Hochkamer: „Unsere Eltern sind doppelt betroffen. Denn sie engagieren sich nicht nur in Arbeitsaktionen in den Einrichtungen sondern zahlen besondere Beiträge an die Elterninitiativen als Träger. Das ist viel Aufwand.“

Es sei ein falsches Signal, wenn der Wiederberufseinstieg für junge Mütter und Väter dermaßen erschwert werde, sagt die CDU-Bundestagsabgeordnete Kerstin Radomski. Die Teilzeitbeschäftigung eines Partners wird durch die neuen Pläne der Stadtverwaltung behindert.

„Wir haben in Krefeld eine der schlechtesten Frauenerwerbsquoten in NRW, diese Situation verbessern wir nicht dadurch, dass der Einstieg mit finanziellen Belastungen erschwert wird“, meint auch DGB Stadtverbandsvorsitzender Ralf Köpke. Beide bestätigen: „Im Vergleich zu anderen Kommunen und Städten ist die Krefelder Struktur derzeit grundsätzlich gut, aufgrund der gestaffelten wöchentlichen Betreuungszeit und der Beitragsstaffelung nach Jahreseinkommen. Dadurch zahlen diejenigen mehr, die ein höheres Einkommen aufweisen.“ Jedoch hätten einige Kommunen in der Umgebung feingliedrigere Einkommensstufen, die durchschnittlich niedrigere Beiträge für eine 25-Stunden-Wochenbetreuung und ein geringeres Jahreseinkommen veranschlagen.

Wichtig sei es, dass es für die Träger immer schwieriger werde, allen Elternwünschen nach unterschiedlicher Betreuung gerecht zu werden und gleichzeitig das ,Unternehmen Kita‘ wirtschaftlich zu führen. In Zukunft können nicht alle Kinder aufgenommen werden“, ist der Geschäftsführer sicher.

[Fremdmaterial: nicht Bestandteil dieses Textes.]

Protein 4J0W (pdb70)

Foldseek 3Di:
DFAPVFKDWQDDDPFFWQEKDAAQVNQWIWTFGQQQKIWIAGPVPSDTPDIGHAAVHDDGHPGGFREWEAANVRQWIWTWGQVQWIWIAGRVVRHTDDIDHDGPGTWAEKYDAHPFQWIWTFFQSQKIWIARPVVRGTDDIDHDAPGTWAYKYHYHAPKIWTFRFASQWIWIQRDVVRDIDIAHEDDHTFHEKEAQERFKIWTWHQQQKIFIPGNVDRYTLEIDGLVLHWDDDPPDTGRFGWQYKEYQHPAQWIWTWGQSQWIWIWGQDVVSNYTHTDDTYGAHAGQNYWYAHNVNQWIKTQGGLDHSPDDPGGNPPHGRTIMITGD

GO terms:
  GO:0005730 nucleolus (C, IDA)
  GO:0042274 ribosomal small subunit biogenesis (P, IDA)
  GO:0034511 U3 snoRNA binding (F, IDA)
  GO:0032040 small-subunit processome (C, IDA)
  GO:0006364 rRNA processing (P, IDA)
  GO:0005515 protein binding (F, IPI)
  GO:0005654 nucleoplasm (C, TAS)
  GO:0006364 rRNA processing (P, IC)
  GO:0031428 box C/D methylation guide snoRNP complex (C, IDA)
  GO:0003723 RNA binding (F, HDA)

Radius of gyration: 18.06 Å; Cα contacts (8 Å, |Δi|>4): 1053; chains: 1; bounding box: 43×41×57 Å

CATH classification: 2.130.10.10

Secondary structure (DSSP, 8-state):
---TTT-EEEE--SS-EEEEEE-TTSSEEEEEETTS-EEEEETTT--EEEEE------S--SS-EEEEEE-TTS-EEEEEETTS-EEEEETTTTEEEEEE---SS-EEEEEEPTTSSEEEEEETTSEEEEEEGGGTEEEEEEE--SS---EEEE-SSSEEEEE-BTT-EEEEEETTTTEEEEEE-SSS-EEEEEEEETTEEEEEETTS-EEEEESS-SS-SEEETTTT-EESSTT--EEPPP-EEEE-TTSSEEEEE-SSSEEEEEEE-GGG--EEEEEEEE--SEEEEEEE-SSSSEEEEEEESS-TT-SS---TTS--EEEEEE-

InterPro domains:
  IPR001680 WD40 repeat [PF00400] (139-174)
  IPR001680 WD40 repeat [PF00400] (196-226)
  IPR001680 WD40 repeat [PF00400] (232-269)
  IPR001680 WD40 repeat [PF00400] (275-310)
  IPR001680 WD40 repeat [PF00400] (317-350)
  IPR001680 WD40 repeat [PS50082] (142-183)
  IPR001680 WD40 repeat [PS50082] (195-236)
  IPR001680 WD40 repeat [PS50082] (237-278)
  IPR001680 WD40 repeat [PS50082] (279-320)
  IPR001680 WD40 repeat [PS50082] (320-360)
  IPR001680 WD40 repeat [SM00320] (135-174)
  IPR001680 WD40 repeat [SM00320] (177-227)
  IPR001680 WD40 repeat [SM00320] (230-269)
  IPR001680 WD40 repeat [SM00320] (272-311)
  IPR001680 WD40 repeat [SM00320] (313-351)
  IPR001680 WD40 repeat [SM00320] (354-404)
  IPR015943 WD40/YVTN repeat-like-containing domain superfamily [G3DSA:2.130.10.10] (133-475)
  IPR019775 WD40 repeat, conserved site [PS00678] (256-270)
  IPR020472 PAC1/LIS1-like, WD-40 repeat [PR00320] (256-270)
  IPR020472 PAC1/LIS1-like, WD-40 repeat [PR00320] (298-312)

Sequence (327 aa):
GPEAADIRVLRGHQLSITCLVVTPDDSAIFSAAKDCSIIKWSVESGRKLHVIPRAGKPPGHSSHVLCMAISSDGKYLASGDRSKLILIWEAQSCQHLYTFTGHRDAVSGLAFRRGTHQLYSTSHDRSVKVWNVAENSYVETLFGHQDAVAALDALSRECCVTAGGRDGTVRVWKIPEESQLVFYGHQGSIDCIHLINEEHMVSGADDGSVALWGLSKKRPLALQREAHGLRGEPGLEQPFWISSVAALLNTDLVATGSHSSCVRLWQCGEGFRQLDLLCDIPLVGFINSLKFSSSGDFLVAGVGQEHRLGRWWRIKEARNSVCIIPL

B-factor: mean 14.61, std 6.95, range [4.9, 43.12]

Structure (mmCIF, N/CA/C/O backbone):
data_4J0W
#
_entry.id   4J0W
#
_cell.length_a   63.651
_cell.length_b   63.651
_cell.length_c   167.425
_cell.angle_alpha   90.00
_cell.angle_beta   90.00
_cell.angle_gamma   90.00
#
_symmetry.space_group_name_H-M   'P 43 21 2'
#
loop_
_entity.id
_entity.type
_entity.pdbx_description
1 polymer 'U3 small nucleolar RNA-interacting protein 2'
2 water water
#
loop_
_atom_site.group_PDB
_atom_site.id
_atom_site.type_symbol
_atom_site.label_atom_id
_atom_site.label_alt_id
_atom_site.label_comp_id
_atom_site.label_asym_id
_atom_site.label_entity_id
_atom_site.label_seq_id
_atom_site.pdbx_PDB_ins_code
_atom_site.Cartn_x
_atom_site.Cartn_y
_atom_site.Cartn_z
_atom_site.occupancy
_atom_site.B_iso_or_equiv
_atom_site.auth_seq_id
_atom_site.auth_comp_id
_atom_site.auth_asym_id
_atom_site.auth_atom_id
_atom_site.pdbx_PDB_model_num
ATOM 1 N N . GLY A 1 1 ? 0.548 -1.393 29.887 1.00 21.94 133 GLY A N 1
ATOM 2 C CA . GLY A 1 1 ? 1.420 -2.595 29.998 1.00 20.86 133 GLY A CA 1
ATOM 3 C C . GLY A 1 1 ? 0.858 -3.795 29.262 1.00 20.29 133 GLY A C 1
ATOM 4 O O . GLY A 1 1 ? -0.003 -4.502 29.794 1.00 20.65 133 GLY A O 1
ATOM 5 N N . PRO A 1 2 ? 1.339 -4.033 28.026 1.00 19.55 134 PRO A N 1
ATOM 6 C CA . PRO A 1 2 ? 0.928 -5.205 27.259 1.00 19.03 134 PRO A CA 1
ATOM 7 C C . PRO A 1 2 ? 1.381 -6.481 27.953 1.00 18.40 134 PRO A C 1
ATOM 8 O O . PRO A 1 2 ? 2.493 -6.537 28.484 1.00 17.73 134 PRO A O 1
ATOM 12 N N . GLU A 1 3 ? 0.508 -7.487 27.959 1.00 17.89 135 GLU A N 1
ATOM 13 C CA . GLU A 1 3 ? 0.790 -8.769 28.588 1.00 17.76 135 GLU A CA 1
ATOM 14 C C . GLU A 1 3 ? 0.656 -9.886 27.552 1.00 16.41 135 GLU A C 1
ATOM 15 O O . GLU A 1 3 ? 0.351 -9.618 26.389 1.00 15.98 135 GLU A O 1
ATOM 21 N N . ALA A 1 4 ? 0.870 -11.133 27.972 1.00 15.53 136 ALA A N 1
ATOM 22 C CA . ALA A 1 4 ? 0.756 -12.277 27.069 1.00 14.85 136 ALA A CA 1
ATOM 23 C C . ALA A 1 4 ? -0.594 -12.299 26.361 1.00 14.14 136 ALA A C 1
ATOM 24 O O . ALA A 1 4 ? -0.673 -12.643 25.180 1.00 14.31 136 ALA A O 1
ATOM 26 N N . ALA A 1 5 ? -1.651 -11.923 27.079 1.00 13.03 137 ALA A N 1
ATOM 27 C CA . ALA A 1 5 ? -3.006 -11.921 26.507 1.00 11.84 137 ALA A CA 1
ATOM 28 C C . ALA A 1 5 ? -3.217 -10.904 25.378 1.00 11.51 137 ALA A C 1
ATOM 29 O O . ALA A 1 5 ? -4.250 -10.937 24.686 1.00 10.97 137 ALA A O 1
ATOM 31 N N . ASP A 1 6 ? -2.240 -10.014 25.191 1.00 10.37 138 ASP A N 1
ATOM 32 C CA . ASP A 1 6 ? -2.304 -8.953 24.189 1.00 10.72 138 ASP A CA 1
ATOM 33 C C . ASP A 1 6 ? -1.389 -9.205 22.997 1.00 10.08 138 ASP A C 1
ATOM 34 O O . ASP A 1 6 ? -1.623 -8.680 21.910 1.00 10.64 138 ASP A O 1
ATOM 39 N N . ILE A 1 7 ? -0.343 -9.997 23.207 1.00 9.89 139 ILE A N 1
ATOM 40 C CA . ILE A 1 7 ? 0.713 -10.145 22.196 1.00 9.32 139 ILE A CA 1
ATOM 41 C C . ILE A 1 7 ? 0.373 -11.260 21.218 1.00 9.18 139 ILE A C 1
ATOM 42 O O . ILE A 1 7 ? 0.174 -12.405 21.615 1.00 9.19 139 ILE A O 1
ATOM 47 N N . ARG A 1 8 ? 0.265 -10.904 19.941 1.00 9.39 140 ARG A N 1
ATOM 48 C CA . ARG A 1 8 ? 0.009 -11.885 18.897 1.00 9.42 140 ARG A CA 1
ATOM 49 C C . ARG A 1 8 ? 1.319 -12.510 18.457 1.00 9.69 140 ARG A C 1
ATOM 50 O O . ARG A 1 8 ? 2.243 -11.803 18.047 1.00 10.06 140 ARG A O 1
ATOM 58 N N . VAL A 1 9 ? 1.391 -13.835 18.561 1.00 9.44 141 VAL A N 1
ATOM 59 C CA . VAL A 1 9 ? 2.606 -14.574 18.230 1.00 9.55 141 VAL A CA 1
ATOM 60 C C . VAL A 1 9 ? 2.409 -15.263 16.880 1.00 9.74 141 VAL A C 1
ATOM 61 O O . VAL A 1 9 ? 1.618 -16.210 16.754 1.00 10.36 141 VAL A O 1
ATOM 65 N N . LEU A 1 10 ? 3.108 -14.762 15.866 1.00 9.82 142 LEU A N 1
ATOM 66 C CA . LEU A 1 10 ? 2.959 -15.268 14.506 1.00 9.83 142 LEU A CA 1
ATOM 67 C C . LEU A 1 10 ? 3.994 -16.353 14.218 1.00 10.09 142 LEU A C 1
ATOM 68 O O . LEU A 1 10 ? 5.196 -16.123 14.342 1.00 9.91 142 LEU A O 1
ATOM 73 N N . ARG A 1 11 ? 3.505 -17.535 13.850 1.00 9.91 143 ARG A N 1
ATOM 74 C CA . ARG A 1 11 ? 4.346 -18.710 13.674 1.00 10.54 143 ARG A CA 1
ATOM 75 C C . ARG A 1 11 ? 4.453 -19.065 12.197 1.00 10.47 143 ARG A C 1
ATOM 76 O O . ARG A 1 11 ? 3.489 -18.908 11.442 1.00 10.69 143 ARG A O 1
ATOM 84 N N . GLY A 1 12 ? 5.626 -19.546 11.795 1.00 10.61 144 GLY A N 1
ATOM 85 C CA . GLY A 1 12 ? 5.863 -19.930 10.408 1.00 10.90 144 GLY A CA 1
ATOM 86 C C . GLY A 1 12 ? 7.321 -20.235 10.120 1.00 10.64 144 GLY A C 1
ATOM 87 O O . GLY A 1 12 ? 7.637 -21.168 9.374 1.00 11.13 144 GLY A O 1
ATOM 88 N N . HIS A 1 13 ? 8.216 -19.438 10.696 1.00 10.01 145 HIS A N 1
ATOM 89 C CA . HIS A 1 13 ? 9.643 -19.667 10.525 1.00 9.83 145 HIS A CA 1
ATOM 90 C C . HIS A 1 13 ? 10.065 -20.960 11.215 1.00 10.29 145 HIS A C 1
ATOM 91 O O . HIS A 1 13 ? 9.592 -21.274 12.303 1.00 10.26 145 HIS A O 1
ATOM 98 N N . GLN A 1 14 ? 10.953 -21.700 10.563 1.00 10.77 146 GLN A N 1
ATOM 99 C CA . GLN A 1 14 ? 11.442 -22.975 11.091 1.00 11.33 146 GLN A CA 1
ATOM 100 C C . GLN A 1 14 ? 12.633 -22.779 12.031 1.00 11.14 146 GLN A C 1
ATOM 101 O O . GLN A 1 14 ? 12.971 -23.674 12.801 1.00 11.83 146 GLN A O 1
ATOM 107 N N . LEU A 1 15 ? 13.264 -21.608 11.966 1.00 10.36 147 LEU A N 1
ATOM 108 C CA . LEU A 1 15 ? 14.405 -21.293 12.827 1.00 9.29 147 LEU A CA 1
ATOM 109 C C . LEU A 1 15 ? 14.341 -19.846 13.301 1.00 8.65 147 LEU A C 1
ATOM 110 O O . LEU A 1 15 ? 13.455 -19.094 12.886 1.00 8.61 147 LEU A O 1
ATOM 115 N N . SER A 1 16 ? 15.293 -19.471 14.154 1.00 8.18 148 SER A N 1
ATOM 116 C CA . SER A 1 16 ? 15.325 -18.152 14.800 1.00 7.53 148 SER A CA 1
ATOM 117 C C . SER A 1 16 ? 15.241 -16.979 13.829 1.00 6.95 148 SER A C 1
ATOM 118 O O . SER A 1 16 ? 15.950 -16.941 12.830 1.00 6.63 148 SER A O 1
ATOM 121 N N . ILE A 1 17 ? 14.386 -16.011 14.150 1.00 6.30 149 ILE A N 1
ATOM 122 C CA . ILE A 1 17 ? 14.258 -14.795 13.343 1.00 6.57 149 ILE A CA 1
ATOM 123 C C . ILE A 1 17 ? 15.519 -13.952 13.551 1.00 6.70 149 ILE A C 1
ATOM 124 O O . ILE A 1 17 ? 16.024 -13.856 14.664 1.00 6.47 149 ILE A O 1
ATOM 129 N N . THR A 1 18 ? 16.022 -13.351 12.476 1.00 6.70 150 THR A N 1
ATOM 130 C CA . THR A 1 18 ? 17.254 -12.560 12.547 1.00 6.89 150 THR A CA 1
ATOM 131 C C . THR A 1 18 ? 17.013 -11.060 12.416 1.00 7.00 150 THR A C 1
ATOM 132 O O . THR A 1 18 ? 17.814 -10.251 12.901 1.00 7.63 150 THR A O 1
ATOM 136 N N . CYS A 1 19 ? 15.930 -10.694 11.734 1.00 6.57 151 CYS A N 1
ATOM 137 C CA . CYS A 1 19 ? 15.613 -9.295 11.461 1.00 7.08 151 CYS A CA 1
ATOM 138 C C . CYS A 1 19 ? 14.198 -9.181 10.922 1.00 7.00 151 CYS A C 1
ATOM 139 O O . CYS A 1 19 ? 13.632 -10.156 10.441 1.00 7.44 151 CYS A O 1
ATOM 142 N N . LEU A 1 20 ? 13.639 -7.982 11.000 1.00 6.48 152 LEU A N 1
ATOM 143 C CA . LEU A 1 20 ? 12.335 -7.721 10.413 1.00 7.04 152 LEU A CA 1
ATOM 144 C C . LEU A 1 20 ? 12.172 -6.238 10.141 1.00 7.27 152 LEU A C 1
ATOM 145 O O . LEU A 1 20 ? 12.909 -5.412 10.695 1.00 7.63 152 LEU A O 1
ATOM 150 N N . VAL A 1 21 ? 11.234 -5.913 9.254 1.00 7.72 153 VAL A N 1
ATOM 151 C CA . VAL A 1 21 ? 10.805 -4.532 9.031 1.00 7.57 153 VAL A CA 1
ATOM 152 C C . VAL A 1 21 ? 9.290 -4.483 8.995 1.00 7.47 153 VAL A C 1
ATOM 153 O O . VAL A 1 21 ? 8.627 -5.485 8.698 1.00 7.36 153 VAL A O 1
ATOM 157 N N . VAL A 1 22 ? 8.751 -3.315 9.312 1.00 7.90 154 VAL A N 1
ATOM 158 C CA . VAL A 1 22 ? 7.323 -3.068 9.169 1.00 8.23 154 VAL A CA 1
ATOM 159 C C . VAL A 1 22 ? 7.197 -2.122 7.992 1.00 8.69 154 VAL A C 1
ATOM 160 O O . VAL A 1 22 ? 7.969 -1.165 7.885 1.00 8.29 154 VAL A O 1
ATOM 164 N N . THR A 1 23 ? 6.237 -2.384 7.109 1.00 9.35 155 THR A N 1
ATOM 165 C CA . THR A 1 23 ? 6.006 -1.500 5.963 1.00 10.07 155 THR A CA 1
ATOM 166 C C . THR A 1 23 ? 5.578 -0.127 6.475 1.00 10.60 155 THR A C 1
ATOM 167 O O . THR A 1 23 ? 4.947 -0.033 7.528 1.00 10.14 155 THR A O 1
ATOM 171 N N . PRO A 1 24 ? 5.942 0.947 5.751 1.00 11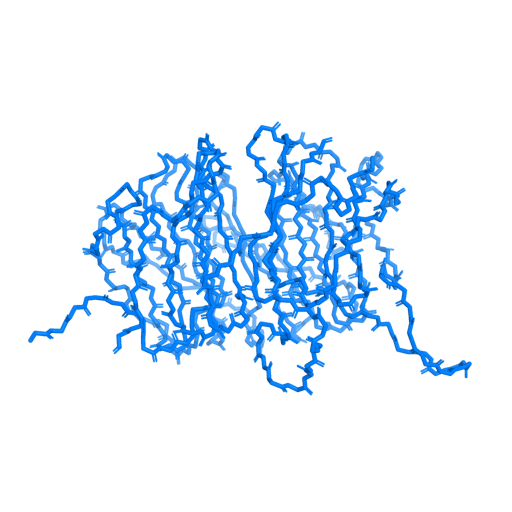.32 156 PRO A N 1
ATOM 172 C CA . PRO A 1 24 ? 5.623 2.313 6.192 1.00 11.79 156 PRO A CA 1
ATOM 173 C C . PRO A 1 24 ? 4.137 2.553 6.468 1.00 11.94 156 PRO A C 1
ATOM 174 O O . PRO A 1 24 ? 3.807 3.327 7.368 1.00 12.38 156 PRO A O 1
ATOM 178 N N . ASP A 1 25 ? 3.260 1.886 5.724 1.00 12.29 157 ASP A N 1
ATOM 179 C CA . ASP A 1 25 ? 1.812 2.017 5.942 1.00 12.45 157 ASP A CA 1
ATOM 180 C C . ASP A 1 25 ? 1.259 1.135 7.078 1.00 12.35 157 ASP A C 1
ATOM 181 O O . ASP A 1 25 ? 0.041 1.074 7.286 1.00 12.48 157 ASP A O 1
ATOM 186 N N . ASP A 1 26 ? 2.158 0.446 7.788 1.00 11.66 158 ASP A N 1
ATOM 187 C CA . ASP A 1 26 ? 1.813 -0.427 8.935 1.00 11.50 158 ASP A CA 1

Nicole Düser sieht noch andere Probleme auf die Erzieher in den Kitas zukommen. „Um Geld zu sparen, werden viele Eltern von 45 auf 35 Stunden reduzieren wollen. Dann müssen Freundin oder Eltern einspringen. Erfahrungsgemäß sieht es so aus, dass die Kinder dann oft nicht pünktlich abgeholt werden. Die Erzieher müssen mehr arbeiten.“

„Zwischen 100 und 200 Euro pro Monat betragen die Mehrkosten bei manchen Einkommen.“

Katharina Opgenorth-Brand, Elternrat Waldorfkindergarten

Außerdem: Wenn weniger Stunden abgenommen würden, müsste Personal entlassen werden, erklärt Düser weiter. „Wir können nicht langfristig planen, ordentlich wirtschaften und qualitativ gut arbeiten. Das ist die Problematik.“

Jetzt hat es ein Treffen der Elternbeiräte der Kindertageseinrichtungen beim Fachbereich Jugend gegeben. Katharina Opgenorth-Brand war für den Elternrat des Waldorfkindergartens Fichtenhain dabei. Sie erklärt, dass die Erhöhung der Kita-Gebühren grundsätzlich verstanden, dass die geplante Staffelung der Beiträge jedoch kritisiert wurde.

„Bei manchen Einkommen betragen die Mehrkosten zwischen 100 und 200 Euro pro Monat. Da fragt es sich, ob es sich rechnet, wenn die Mutter in den Beruf zurückkehrt. Es geht wieder zu Lasten der Mütter“, so Opgenorth-Brand.